Optera Data stores data in fluorescence with spectra holes

University of South Australia researcher Dr Nicolas Riesen is working on research that opens the door to potential archival storage that he believes could be ten times cheaper than currently available optical storage by 2030.

Nick Riesen

The technology depends upon selectively altering the fluorescence in wavebands at recording areas on an optical medium such that the presence or absence of a lower level of fluorescence in a band can be used to encode data. The number of lower-level wavebands present, also known as spectral holes, could be used in multi-bit storage, similar to multi-level cell NAND. The depth of a lower level could also encode information.

The way this work is by having a recording area filled with nanoparticles such as 4H- and 6H-SiC  (4 and 6-layer hexagonal Silicon Carbide crystals) doped with vanadium such that the vanadium ion’s energy levels affect the crystal’s fluorescence (light emission) when hit by a laser beam. Vanadium ions can have V4+ and V5+ oxidation states with either four or five electrons lost, and these states affect the particle’s emission capability.

The recording area’s various nanoparticles are set to emit a group of light emission frequencies when excited by a laser beam. These can be viewed as a set of overlapping waves in a spectrum, which collectively have a flat top, (a) in the diagram below. 

The ability of particular nanoparticle variants to emit light at their particular frequency can be altered by hitting them with an appropriately tuned laser with a high enough energy level. That means that, when the recording area’s emission frequencies are read and collated, there can be spectral holes where the frequency strength (emission brightness) is less than it would otherwise be, (b) in the diagram above. 

Geoff Macleod-Smith

Entrepreneur Geoff Macleod-Smith has set up Optera Data to try to commercialize this technology. We can envisage a recording medium, such as a disk being shuttled to and from drives that read and write data. Writing could require multiple spectral frequencies to be set. The reading would require multiple fluorescence frequencies to be read and collated to detect the holes and thereby the bit value or values.

The technology is discussed in an AS Photonics journal paper, “Data Storage in a Nanocrystalline Mixture Using Room Temperature Frequency-Selective and Multilevel Spectral Hole-Burning” by  Nicolas Riesen, Kate Badek, and Hans Riesen, published in 2021. The two Riesens have patented the invention.

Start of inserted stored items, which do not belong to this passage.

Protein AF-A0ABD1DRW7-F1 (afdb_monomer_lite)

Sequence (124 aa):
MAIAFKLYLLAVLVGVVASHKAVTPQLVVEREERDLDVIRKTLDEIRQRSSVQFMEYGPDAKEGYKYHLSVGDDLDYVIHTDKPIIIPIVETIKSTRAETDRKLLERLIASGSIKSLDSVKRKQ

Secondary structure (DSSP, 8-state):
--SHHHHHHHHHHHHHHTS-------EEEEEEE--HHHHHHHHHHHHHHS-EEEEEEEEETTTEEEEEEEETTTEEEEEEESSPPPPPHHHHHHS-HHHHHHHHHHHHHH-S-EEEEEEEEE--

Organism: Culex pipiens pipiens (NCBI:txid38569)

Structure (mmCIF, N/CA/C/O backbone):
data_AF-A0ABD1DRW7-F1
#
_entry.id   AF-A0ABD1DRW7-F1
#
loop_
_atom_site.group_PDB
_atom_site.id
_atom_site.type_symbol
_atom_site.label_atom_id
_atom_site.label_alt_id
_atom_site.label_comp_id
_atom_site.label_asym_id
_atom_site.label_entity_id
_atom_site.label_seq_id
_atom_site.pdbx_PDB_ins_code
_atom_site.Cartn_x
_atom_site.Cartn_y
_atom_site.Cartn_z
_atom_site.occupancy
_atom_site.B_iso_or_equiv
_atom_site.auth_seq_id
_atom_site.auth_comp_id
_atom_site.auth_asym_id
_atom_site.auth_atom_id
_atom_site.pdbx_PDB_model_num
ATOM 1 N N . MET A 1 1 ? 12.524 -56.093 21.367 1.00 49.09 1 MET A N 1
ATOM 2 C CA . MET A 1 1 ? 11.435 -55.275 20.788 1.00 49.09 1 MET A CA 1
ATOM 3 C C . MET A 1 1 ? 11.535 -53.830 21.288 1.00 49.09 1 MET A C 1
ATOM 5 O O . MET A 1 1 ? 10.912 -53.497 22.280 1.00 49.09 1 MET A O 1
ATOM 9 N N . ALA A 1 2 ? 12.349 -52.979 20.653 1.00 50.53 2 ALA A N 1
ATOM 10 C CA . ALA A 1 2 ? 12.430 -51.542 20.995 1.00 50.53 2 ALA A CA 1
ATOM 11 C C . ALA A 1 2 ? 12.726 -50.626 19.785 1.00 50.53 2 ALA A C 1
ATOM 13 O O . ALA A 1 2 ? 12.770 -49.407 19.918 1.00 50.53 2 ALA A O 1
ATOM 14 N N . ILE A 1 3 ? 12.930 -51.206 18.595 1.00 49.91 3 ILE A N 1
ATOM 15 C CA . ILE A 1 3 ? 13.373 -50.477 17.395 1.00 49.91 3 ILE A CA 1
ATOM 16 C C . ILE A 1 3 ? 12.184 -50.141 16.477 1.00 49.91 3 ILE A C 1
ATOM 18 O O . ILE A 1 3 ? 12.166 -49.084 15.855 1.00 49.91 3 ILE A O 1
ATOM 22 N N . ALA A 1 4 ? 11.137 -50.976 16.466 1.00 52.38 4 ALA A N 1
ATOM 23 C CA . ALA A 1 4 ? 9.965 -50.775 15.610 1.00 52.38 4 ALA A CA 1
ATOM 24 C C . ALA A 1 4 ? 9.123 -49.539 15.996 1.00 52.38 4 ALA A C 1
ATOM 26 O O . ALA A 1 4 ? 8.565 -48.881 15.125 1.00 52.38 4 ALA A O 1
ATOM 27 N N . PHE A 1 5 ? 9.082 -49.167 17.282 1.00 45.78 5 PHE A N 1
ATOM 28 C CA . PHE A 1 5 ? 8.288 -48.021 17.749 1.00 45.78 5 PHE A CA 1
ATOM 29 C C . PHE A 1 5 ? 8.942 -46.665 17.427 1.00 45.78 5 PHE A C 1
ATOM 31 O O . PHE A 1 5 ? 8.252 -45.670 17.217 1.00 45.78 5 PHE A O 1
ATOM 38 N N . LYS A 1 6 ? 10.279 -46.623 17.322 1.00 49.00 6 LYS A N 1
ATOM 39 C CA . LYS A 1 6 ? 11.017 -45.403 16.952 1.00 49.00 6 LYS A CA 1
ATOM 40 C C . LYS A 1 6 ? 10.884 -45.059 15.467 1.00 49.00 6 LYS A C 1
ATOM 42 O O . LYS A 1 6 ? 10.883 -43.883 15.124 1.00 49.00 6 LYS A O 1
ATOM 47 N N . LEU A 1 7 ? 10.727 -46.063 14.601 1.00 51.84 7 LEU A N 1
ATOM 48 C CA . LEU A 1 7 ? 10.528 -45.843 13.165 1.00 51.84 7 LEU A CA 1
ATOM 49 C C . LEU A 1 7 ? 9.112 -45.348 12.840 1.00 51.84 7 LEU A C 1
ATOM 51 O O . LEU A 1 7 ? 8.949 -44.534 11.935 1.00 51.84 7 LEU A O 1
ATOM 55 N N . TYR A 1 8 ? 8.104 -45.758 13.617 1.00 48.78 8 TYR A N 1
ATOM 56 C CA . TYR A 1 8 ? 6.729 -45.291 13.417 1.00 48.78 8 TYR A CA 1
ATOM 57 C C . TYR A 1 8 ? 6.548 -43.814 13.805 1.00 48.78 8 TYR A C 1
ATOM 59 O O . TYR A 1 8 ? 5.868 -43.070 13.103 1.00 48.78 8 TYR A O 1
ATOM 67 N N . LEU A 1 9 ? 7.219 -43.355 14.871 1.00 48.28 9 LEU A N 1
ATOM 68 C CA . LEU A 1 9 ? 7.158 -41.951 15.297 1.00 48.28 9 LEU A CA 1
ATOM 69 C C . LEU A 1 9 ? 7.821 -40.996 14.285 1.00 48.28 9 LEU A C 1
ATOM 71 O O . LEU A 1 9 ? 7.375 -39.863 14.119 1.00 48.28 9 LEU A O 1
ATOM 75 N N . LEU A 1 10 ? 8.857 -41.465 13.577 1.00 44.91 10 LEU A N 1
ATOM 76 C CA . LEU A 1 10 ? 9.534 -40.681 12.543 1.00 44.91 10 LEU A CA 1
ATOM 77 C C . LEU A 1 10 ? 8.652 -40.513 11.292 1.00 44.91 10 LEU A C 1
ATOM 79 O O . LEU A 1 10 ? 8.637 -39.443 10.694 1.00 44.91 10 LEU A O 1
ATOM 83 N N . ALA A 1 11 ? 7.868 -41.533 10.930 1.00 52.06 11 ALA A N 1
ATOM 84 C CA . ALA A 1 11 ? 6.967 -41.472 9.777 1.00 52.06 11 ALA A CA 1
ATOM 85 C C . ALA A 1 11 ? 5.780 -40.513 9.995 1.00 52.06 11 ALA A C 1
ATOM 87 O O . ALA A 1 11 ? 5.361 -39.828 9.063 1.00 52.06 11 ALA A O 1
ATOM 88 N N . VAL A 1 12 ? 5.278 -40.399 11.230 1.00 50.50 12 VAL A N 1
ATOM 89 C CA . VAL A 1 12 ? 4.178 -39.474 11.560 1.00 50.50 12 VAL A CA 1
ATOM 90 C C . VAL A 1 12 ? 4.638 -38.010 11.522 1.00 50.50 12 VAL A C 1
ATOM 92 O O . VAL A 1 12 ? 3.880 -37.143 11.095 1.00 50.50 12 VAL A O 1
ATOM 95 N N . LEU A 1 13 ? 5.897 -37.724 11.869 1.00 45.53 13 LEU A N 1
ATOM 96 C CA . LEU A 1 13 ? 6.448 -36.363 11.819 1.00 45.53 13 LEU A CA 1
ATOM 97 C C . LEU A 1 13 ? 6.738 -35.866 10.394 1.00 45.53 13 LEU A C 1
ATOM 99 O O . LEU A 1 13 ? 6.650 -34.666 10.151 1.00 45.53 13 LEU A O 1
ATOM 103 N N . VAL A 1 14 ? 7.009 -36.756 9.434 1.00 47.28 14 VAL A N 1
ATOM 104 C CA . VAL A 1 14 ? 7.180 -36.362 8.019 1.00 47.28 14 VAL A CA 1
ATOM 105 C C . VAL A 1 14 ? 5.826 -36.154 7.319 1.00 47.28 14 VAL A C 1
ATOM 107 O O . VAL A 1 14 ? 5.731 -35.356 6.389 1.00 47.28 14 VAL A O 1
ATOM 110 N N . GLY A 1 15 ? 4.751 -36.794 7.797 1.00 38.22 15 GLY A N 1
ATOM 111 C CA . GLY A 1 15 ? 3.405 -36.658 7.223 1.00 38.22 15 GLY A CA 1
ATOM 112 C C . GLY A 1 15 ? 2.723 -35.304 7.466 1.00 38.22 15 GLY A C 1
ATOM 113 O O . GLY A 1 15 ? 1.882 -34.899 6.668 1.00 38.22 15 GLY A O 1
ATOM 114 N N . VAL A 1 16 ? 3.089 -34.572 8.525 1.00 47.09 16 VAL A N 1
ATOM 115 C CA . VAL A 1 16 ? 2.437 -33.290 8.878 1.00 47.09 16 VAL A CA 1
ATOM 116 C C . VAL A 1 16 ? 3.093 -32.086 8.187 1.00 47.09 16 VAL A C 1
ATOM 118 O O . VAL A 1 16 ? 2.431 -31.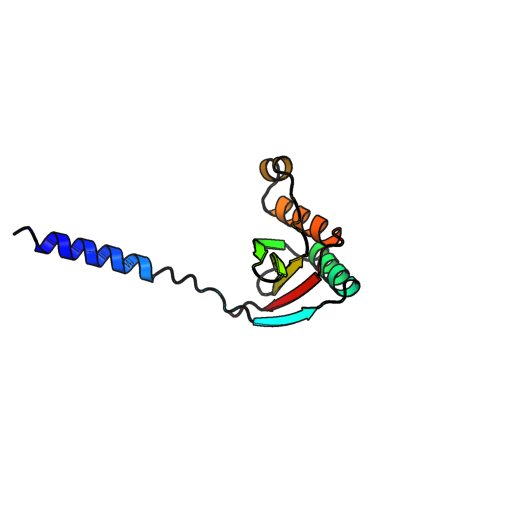084 7.932 1.00 47.09 16 VAL A O 1
ATOM 121 N N . VAL A 1 17 ? 4.366 -32.185 7.790 1.00 43.84 17 VAL A N 1
ATOM 122 C CA . VAL A 1 17 ? 5.086 -31.066 7.145 1.00 43.84 17 VAL A CA 1
ATOM 123 C C . VAL A 1 17 ? 4.720 -30.917 5.656 1.00 43.84 17 VAL A C 1
ATOM 125 O O . VAL A 1 17 ? 4.936 -29.863 5.067 1.00 43.84 17 VAL A O 1
ATOM 128 N N . ALA A 1 18 ? 4.089 -31.925 5.043 1.00 42.78 18 ALA A N 1
ATOM 129 C CA . ALA A 1 18 ? 3.669 -31.873 3.638 1.00 42.78 18 ALA A CA 1
ATOM 130 C C . ALA A 1 18 ? 2.292 -31.210 3.399 1.00 42.78 18 ALA A C 1
ATOM 132 O O . ALA A 1 18 ? 2.001 -30.836 2.262 1.00 42.78 18 ALA A O 1
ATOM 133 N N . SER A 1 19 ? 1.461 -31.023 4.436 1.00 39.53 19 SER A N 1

Optera Data claims its technology, when developed, will achieve: 

  • 1TB per $1 total cost of ownership
  • 100x efficiency of incumbent HDD storage
  • WORM immutability & offline storage security
  • Manufacture-ready & backwards compatible

Tom Coughlin is an advisor to the company and has written a white paper available on its website. He suggests that the TB discs are feasible with particulate media, adding: “A thin film single layer write-once, archival disc with high volume manufacturing costs of $1/10TB ($0.10/TB) is possible before the end of the decade.”

He concludes: “Optera Data’s projection of storage costs of less than $0.10/TB or better by the end of this decade are at least 10X lower than competing optical storage projections from Folio Photonics and Cerabyte and 25X lower than projections for tape storage.

“This cost advantage, combined with archival storage advantages such as lower energy consumption in a robotic library, media longevity and the use of conventional optical disc substrates (and thus easier integration into existing drives and library systems), makes the Optera Data optical storage technology an attractive option for archive storage.”

That option has to be perceived as one capable of generating substantial revenues for it to be used to help Optera Data raise development cash.